Electronic – SPI flash memory doesn’t work without huge delays

bit-bangdelayflashmsp430spi

For my graduation work I am developing a microcontroller system where the MCU (MSP430FR5739) talks to an SPI flash (SST25VF080B to be particular). I've achieved this without using the eUSCI SPI master (by bit-banging the thing) but no matter what, the flash always returns a 0x00 byte if I don't leave gigantic 2000-cycle delays between clock pulses.

On the datasheet it says that the flash could work at up to 80 MHz, and I've clocked the MSP430 at 24 MHz, so my thought process here is that it should be working without any delays at all.

My questions would be:

  1. The flash IC is on a daughterboard and is connected to the main
    board with approximately 2 inches of 22 AWG single core wire. I know
    that solid core wire is terrible for high frequency, but would
    replacing these help speed it up?
  2. If I most certainly have to have the delays, what else can I do to
    speed it up?

Best Answer

What concerns me is your disregard for EMC issues in your design when it uses 2" of 24AWG wire for signal wiring without mentioning any ground planes.

A systematic approach must be considered in communication of all signals to determine, which need shielding, common mode filter, ground plane, star ground, radial ground and impedance control on high speed signals.

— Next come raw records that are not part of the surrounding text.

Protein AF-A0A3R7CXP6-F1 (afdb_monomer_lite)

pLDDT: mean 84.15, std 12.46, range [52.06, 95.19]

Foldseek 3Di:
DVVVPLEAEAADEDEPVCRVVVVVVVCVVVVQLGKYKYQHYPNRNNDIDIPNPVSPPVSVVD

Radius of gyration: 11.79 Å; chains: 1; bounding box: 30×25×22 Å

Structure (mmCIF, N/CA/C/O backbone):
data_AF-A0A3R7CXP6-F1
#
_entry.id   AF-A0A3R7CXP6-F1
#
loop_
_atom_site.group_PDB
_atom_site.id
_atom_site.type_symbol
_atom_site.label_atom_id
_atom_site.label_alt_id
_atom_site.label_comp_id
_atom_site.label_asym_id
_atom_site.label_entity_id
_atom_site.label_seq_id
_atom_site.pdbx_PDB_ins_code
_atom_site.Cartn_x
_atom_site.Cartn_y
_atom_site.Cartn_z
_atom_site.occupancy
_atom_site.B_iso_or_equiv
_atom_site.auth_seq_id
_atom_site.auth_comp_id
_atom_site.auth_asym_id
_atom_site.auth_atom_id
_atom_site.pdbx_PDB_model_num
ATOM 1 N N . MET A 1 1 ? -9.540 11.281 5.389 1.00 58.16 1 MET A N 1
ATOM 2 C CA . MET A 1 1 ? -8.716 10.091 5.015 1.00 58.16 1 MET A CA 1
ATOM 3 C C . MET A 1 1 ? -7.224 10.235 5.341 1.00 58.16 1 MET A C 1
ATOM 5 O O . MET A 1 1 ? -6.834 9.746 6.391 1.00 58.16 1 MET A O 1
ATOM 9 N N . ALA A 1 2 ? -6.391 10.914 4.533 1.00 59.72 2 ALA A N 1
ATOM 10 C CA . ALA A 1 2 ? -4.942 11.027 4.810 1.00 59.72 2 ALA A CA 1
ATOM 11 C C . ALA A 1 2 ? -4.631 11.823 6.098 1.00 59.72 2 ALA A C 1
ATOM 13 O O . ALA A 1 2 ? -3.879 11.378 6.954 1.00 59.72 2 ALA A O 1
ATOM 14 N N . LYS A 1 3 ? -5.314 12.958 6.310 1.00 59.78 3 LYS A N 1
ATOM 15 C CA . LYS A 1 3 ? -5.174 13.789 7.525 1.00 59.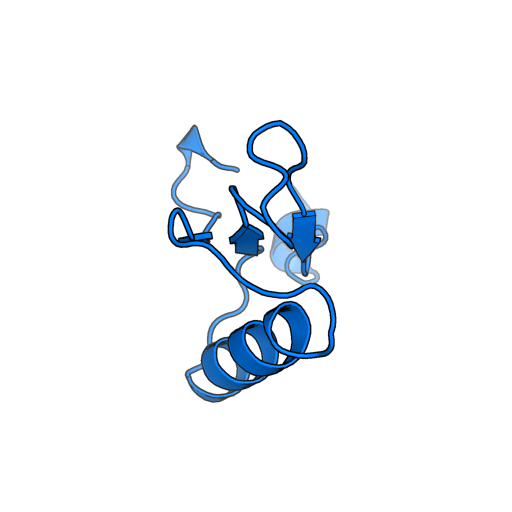78 3 LYS A CA 1
ATOM 16 C C . LYS A 1 3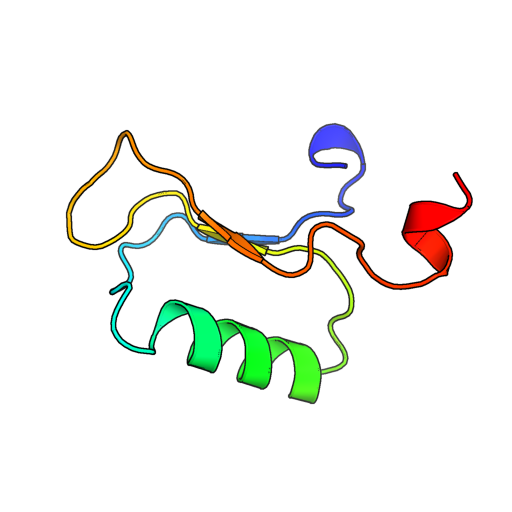 ? -5.785 13.184 8.800 1.00 59.78 3 LYS A C 1
ATOM 18 O O . LYS A 1 3 ? -5.610 13.745 9.872 1.00 59.78 3 LYS A O 1
ATOM 23 N N . GLU A 1 4 ? -6.499 12.066 8.687 1.00 67.25 4 GLU A N 1
ATOM 24 C CA . GLU A 1 4 ? -7.191 11.401 9.805 1.00 67.25 4 GLU A CA 1
ATOM 25 C C . GLU A 1 4 ? -6.502 10.097 10.239 1.00 67.25 4 GLU A C 1
ATOM 27 O O . GLU A 1 4 ? -7.047 9.370 11.064 1.00 67.25 4 GLU A O 1
ATOM 32 N N . GLY A 1 5 ? -5.346 9.746 9.659 1.00 69.06 5 GLY A N 1
ATOM 33 C CA . GLY A 1 5 ? -4.684 8.462 9.932 1.00 69.06 5 GLY A CA 1
ATOM 34 C C . GLY A 1 5 ? -5.462 7.240 9.421 1.00 69.06 5 GLY A C 1
ATOM 35 O O . GLY A 1 5 ? -5.179 6.114 9.817 1.00 69.06 5 GLY A O 1
ATOM 36 N N . LYS A 1 6 ? -6.443 7.445 8.530 1.00 81.94 6 LYS A N 1
ATOM 37 C CA . LYS A 1 6 ? -7.269 6.388 7.919 1.00 81.94 6 LYS A CA 1
ATOM 38 C C . LYS A 1 6 ? -6.690 5.904 6.579 1.00 81.94 6 LYS A C 1
ATOM 40 O O . LYS A 1 6 ? -7.442 5.454 5.721 1.00 81.94 6 LYS A O 1
ATOM 45 N N . LEU A 1 7 ? -5.386 6.065 6.360 1.00 87.81 7 LEU A N 1
ATOM 46 C CA . LEU A 1 7 ? -4.692 5.737 5.113 1.00 87.81 7 LEU A CA 1
ATOM 47 C C . LEU A 1 7 ? -3.295 5.203 5.436 1.00 87.81 7 LEU A C 1
ATOM 49 O O . LEU A 1 7 ? -2.589 5.797 6.246 1.00 87.81 7 LEU A O 1
ATOM 53 N N . ILE A 1 8 ? -2.901 4.106 4.793 1.00 90.75 8 ILE A N 1
ATOM 54 C CA . ILE A 1 8 ? -1.516 3.626 4.811 1.00 90.75 8 ILE A CA 1
ATOM 55 C C . ILE A 1 8 ? -0.809 4.172 3.575 1.00 90.75 8 ILE A C 1
ATOM 57 O O . ILE A 1 8 ? -1.316 4.025 2.465 1.00 90.75 8 ILE A O 1
ATOM 61 N N . GLU A 1 9 ? 0.364 4.767 3.760 1.00 92.81 9 GLU A N 1
ATOM 62 C CA . GLU A 1 9 ? 1.176 5.317 2.674 1.00 92.81 9 GLU A CA 1
ATOM 63 C C . GLU A 1 9 ? 2.429 4.461 2.471 1.00 92.81 9 GLU A C 1
ATOM 65 O O . GLU A 1 9 ? 3.137 4.120 3.420 1.00 92.81 9 GLU A O 1
ATOM 70 N N . ILE A 1 10 ? 2.680 4.080 1.220 1.00 93.31 10 ILE A N 1
ATOM 71 C CA . ILE A 1 10 ? 3.863 3.335 0.798 1.00 93.31 10 ILE A CA 1
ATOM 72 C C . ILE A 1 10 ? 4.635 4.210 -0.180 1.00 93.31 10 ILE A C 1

Can you obtain some low capacitance FET probes or better yet, Tektronix differential FET Probes and scope the clock & data signals at both ends?

Also remember the specs only say 80MHz is MAX and THERE IS NO MIN. Also Maximum clock frequency for Read Instruction, 03H, is 33 MHz in the fine print for this 80MHz part. (darn those marketing guys)

THings to do to improve performance;

  1. Use AWG30 twisted pair 12 turns/ft for every signal to this chip where you need better shielding and less overshoot ripple.
  2. Have a dedicated regulator @ Vdd @ 3.6V for both IC's. Notice there is no spec for the 80MHz part yet the 66MHz part says VDD = 3.0 - 3.6 V, CL = 15 pF, so I would use Vmax=3.6 to get as much performance as possible. (darn those ambiguous specs)
  3. Verify all voltage levels, rise times and setup times.